Like a fool I ran pkg autoremove -y. As a result many of the programs I use day to day are broken somehow. In the case of one ('digikam') the actual program was removed which is a surprise because I explicitly installed it with pkg. 
My understanding is that programs that I explicitly install with pkg install will not be removed. 

My question is "is there a way to undo the effects of pkg autoremove"?






The attached image should show:
- The version of FreeBSD I use.
- The output of 'which digikam' (nothing).
- List of the log file that was created when I installed digikam using pkg install
- The first several lines of the log file.

There are other programs that were removed that I explicitly installed with pkg install. I am still working my way through the items.

At any rate, is there a shortcut or do I have to manually reinstall everything? I ask because I encountered one package that failed because of a version difference and one that reports an undefined symbol.



=thoth=


----------



## rigoletto@ (Jul 20, 2019)

pkg-autoremove will just remove orphaned packages (aka automatic installed), and so that will not touch anything you installed or anything that some other installed package depends on. Thus, it looks like your installation is somehow messed or the dependencies of some package changed a lot - eventually a meta port.

I advise you to run `pkg check -Bsd` to find out if there is something broken, then `pkg prime-list > pkglist` to get the list of your origins (the packages you installed directly) in a file, have a look on it and remove anything you don't want as an origin file (something which should be only a dependence if anything). You can also add some packages you think is missing or you want to installed anyway (as a origin package).

Then, run `pkg del -fa` to remove all installed  packages, followed by `pkg ins `cat pkglist`` to install the packages of your list again.

This should put everything in order (if there is something messed), and better to do it logged as root because after all packages be removed you will not have sudo/doas anymore.  

*[EDIT]*

For KDE you probably want to install it using some meta ports like: x11/plasma5-plasma, x11/kde-baseapps etc.
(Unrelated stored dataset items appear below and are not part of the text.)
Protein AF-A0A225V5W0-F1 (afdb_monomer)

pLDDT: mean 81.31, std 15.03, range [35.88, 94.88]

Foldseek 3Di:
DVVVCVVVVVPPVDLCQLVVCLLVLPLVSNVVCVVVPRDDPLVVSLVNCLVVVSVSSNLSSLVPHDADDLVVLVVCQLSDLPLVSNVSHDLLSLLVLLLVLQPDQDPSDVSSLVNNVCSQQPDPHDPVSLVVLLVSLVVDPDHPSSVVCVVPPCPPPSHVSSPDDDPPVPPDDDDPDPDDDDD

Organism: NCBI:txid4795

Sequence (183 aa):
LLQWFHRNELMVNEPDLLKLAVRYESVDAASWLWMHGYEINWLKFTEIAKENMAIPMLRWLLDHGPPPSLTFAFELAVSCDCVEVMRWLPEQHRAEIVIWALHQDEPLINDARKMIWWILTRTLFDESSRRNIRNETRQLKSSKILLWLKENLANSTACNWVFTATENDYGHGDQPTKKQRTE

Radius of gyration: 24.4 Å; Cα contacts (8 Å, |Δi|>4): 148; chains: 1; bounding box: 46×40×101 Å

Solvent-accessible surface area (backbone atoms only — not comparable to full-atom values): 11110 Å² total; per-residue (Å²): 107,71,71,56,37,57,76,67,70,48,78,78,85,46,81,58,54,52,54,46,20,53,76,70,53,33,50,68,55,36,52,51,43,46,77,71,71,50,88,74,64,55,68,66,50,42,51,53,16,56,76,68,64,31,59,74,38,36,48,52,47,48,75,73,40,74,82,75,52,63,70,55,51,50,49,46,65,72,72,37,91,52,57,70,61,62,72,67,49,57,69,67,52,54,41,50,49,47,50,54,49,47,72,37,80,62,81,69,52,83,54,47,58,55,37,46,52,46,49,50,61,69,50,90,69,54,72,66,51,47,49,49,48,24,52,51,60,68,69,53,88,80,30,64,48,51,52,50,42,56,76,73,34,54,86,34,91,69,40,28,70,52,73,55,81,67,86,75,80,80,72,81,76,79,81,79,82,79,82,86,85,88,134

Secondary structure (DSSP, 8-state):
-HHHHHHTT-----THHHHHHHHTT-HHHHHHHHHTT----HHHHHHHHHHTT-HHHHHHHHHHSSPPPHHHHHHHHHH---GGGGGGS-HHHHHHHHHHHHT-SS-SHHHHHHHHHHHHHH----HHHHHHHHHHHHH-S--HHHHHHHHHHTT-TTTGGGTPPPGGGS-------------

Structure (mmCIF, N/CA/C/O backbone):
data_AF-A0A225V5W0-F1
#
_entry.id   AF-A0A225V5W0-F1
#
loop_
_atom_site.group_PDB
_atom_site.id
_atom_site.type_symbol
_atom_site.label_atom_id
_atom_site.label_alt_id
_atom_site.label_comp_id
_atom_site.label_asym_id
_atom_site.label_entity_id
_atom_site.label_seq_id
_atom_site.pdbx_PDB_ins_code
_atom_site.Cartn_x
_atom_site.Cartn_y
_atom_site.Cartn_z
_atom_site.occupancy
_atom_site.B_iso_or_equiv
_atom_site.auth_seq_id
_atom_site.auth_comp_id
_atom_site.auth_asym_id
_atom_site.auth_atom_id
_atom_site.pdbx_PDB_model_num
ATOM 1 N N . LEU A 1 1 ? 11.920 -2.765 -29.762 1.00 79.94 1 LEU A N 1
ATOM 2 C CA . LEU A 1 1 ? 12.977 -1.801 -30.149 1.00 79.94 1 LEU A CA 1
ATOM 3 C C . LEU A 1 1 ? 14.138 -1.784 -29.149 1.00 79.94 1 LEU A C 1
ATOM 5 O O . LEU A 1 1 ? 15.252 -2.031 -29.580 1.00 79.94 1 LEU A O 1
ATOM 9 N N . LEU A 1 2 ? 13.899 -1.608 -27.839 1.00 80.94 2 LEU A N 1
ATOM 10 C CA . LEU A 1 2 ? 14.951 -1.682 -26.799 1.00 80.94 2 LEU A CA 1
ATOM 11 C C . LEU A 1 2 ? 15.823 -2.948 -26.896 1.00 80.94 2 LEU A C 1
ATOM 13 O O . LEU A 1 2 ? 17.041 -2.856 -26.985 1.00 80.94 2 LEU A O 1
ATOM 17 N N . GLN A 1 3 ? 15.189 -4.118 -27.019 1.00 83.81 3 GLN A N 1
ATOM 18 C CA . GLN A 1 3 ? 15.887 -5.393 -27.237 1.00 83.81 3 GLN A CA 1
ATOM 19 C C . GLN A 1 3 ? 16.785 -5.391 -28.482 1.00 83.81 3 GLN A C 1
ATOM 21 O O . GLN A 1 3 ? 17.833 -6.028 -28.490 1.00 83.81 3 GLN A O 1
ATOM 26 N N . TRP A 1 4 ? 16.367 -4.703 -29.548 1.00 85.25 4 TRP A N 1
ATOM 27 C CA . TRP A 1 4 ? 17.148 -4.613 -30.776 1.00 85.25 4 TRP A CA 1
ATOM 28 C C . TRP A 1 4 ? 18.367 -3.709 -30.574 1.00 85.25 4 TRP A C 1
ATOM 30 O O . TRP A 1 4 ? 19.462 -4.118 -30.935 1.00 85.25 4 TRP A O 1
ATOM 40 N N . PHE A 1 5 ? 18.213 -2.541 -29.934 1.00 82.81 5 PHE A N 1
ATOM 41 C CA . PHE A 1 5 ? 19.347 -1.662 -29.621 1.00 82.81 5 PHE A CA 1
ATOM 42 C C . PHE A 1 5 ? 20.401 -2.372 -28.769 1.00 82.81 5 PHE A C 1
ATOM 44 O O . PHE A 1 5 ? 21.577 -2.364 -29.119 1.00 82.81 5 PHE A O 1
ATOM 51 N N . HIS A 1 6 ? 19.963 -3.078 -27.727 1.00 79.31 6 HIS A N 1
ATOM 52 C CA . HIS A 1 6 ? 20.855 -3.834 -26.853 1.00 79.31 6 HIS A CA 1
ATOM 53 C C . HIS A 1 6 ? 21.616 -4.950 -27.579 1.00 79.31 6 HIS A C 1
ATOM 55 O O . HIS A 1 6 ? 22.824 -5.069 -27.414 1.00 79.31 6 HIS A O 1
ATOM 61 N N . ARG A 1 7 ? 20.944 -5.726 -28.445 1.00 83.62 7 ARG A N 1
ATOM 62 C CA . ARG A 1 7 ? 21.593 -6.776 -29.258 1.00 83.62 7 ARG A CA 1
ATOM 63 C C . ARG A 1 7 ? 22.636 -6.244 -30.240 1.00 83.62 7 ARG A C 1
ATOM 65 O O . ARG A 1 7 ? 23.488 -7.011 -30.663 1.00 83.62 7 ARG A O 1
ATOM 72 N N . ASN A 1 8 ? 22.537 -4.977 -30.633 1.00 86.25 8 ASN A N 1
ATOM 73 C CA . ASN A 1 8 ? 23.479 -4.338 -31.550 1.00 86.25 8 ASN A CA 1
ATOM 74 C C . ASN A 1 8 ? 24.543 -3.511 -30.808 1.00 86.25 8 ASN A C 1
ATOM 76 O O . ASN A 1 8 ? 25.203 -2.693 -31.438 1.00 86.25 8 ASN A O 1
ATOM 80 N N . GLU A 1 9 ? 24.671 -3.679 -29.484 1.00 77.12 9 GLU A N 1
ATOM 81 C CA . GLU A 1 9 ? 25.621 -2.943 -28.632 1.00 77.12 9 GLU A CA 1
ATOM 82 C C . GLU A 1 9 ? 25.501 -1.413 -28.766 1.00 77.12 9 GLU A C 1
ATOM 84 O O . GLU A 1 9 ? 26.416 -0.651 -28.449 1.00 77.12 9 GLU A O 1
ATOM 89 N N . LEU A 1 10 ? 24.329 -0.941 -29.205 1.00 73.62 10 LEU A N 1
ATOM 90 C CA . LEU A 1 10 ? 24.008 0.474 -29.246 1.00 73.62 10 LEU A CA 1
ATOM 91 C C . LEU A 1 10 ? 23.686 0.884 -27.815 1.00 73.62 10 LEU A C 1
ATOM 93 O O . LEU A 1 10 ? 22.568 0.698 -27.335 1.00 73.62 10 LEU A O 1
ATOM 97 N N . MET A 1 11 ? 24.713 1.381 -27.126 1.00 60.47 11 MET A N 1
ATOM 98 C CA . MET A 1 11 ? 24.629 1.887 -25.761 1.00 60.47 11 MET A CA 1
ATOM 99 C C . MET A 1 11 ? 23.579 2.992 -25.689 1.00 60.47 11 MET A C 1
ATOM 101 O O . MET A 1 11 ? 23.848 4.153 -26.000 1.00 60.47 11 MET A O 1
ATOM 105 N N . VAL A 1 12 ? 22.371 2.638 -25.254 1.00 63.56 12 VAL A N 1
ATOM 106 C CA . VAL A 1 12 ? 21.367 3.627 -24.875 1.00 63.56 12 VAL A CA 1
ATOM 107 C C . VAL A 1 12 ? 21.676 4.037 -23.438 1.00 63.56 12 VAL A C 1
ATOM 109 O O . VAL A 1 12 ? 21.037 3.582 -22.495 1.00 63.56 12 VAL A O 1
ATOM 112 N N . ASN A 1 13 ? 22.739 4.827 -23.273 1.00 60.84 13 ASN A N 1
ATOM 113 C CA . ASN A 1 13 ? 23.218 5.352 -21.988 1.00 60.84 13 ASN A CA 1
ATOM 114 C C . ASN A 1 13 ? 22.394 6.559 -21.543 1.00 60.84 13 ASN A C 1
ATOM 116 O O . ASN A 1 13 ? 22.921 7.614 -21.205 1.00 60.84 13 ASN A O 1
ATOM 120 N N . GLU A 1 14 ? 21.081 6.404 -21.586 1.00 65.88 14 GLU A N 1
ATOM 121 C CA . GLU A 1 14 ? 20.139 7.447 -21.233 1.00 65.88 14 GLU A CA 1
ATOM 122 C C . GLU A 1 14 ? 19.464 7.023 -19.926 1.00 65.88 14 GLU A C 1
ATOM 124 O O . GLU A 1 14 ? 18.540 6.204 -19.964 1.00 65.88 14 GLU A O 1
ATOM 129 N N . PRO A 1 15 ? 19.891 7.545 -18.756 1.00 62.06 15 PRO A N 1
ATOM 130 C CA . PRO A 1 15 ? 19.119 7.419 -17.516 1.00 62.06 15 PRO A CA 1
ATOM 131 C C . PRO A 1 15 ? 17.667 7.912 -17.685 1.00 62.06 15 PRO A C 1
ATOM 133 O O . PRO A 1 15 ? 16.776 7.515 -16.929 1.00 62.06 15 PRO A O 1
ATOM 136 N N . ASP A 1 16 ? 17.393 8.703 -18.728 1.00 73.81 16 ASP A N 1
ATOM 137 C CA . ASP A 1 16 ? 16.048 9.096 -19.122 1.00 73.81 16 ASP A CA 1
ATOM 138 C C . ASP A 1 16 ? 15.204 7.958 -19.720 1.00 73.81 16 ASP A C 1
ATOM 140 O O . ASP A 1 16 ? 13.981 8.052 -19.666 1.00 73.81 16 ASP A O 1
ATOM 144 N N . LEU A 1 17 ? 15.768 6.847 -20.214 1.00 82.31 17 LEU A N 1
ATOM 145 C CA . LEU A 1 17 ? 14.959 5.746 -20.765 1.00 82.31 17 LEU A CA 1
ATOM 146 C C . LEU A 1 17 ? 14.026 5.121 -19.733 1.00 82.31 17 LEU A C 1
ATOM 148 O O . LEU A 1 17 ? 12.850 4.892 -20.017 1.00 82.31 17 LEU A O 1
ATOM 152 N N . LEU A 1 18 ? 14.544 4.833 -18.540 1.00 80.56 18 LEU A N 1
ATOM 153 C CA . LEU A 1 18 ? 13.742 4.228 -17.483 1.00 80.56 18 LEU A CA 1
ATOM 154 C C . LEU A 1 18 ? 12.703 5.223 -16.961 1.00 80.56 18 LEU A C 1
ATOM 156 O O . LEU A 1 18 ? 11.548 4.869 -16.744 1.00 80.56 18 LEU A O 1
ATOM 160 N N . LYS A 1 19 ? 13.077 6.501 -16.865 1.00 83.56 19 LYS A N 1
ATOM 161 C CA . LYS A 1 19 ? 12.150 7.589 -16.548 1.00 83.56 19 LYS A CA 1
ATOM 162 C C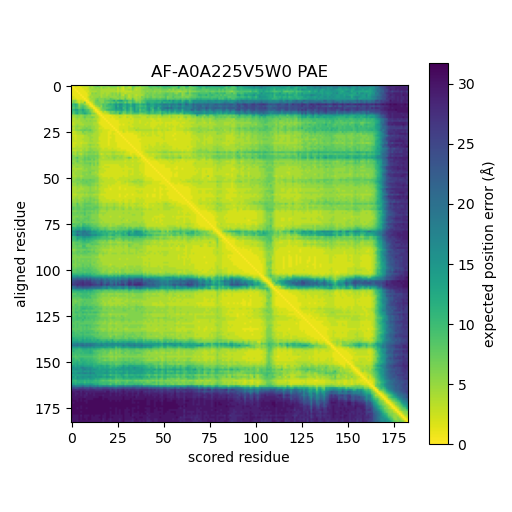 . LYS A 1 19 ? 11.037 7.724 -17.590 1.00 83.56 19 LYS A C 1
ATOM 164 O O . LYS A 1 19 ? 9.890 7.951 -17.214 1.00 83.56 19 LYS A O 1
ATOM 169 N N . LEU A 1 20 ? 11.349 7.576 -18.879 1.00 87.06 20 LEU A N 1
ATOM 170 C CA . LEU A 1 20 ? 10.362 7.555 -19.960 1.00 87.06 20 LEU A CA 1
ATOM 171 C C . LEU A 1 20 ? 9.466 6.320 -19.844 1.00 87.06 20 LEU A C 1
ATOM 173 O O . LEU A 1 20 ? 8.253 6.461 -19.931 1.00 87.06 20 LEU A O 1
ATOM 177 N N . ALA A 1 21 ? 10.028 5.138 -19.575 1.00 90.00 21 ALA A N 1
ATOM 178 C CA . ALA A 1 21 ? 9.246 3.921 -19.358 1.00 90.00 21 ALA A CA 1
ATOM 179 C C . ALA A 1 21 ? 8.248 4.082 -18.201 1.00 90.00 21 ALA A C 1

You can use `pkg info [-a]` to get information of installed packages.


----------



## tingo (Jul 21, 2019)

Of course, it is always best to do a dry run first, like so `# pkg autoremove -n`. Then you can see whatever packages it wants to remove before something bad happens.


----------



## Phishfry (Jul 22, 2019)

rigoletto@ said:


> Then, run  pkg del -fa to remove all installed packages, followed by  pkg ins `cat pkglist` to install the packages of your list again.


Probably should run `pkg clean` in between these right?? Clear the pkg cache just in case.
I have never seen these type troubles.

This is a nice trick installing packages from a list. I know I needed this before and failed.


rigoletto@ said:


> pkg install `cat pkglist`


I grabbed my list this way but it does include versions.
`pkg leaf > build.list`
I believe `pkg` will take the arguments with the versions included.

`pkg prime-list` does make it easier to reuse the list.


----------



## rigoletto@ (Jul 22, 2019)

Phishfry said:


> Probably should run `pkg clean` in between these right?? Clear the pkg cache just in case.
> I have never seen these type troubles.
> 
> This is a nice trick installing packages from a list. I know I needed this before and failed.



Yes, not a bad idea in between to run `pkg clean`.


----------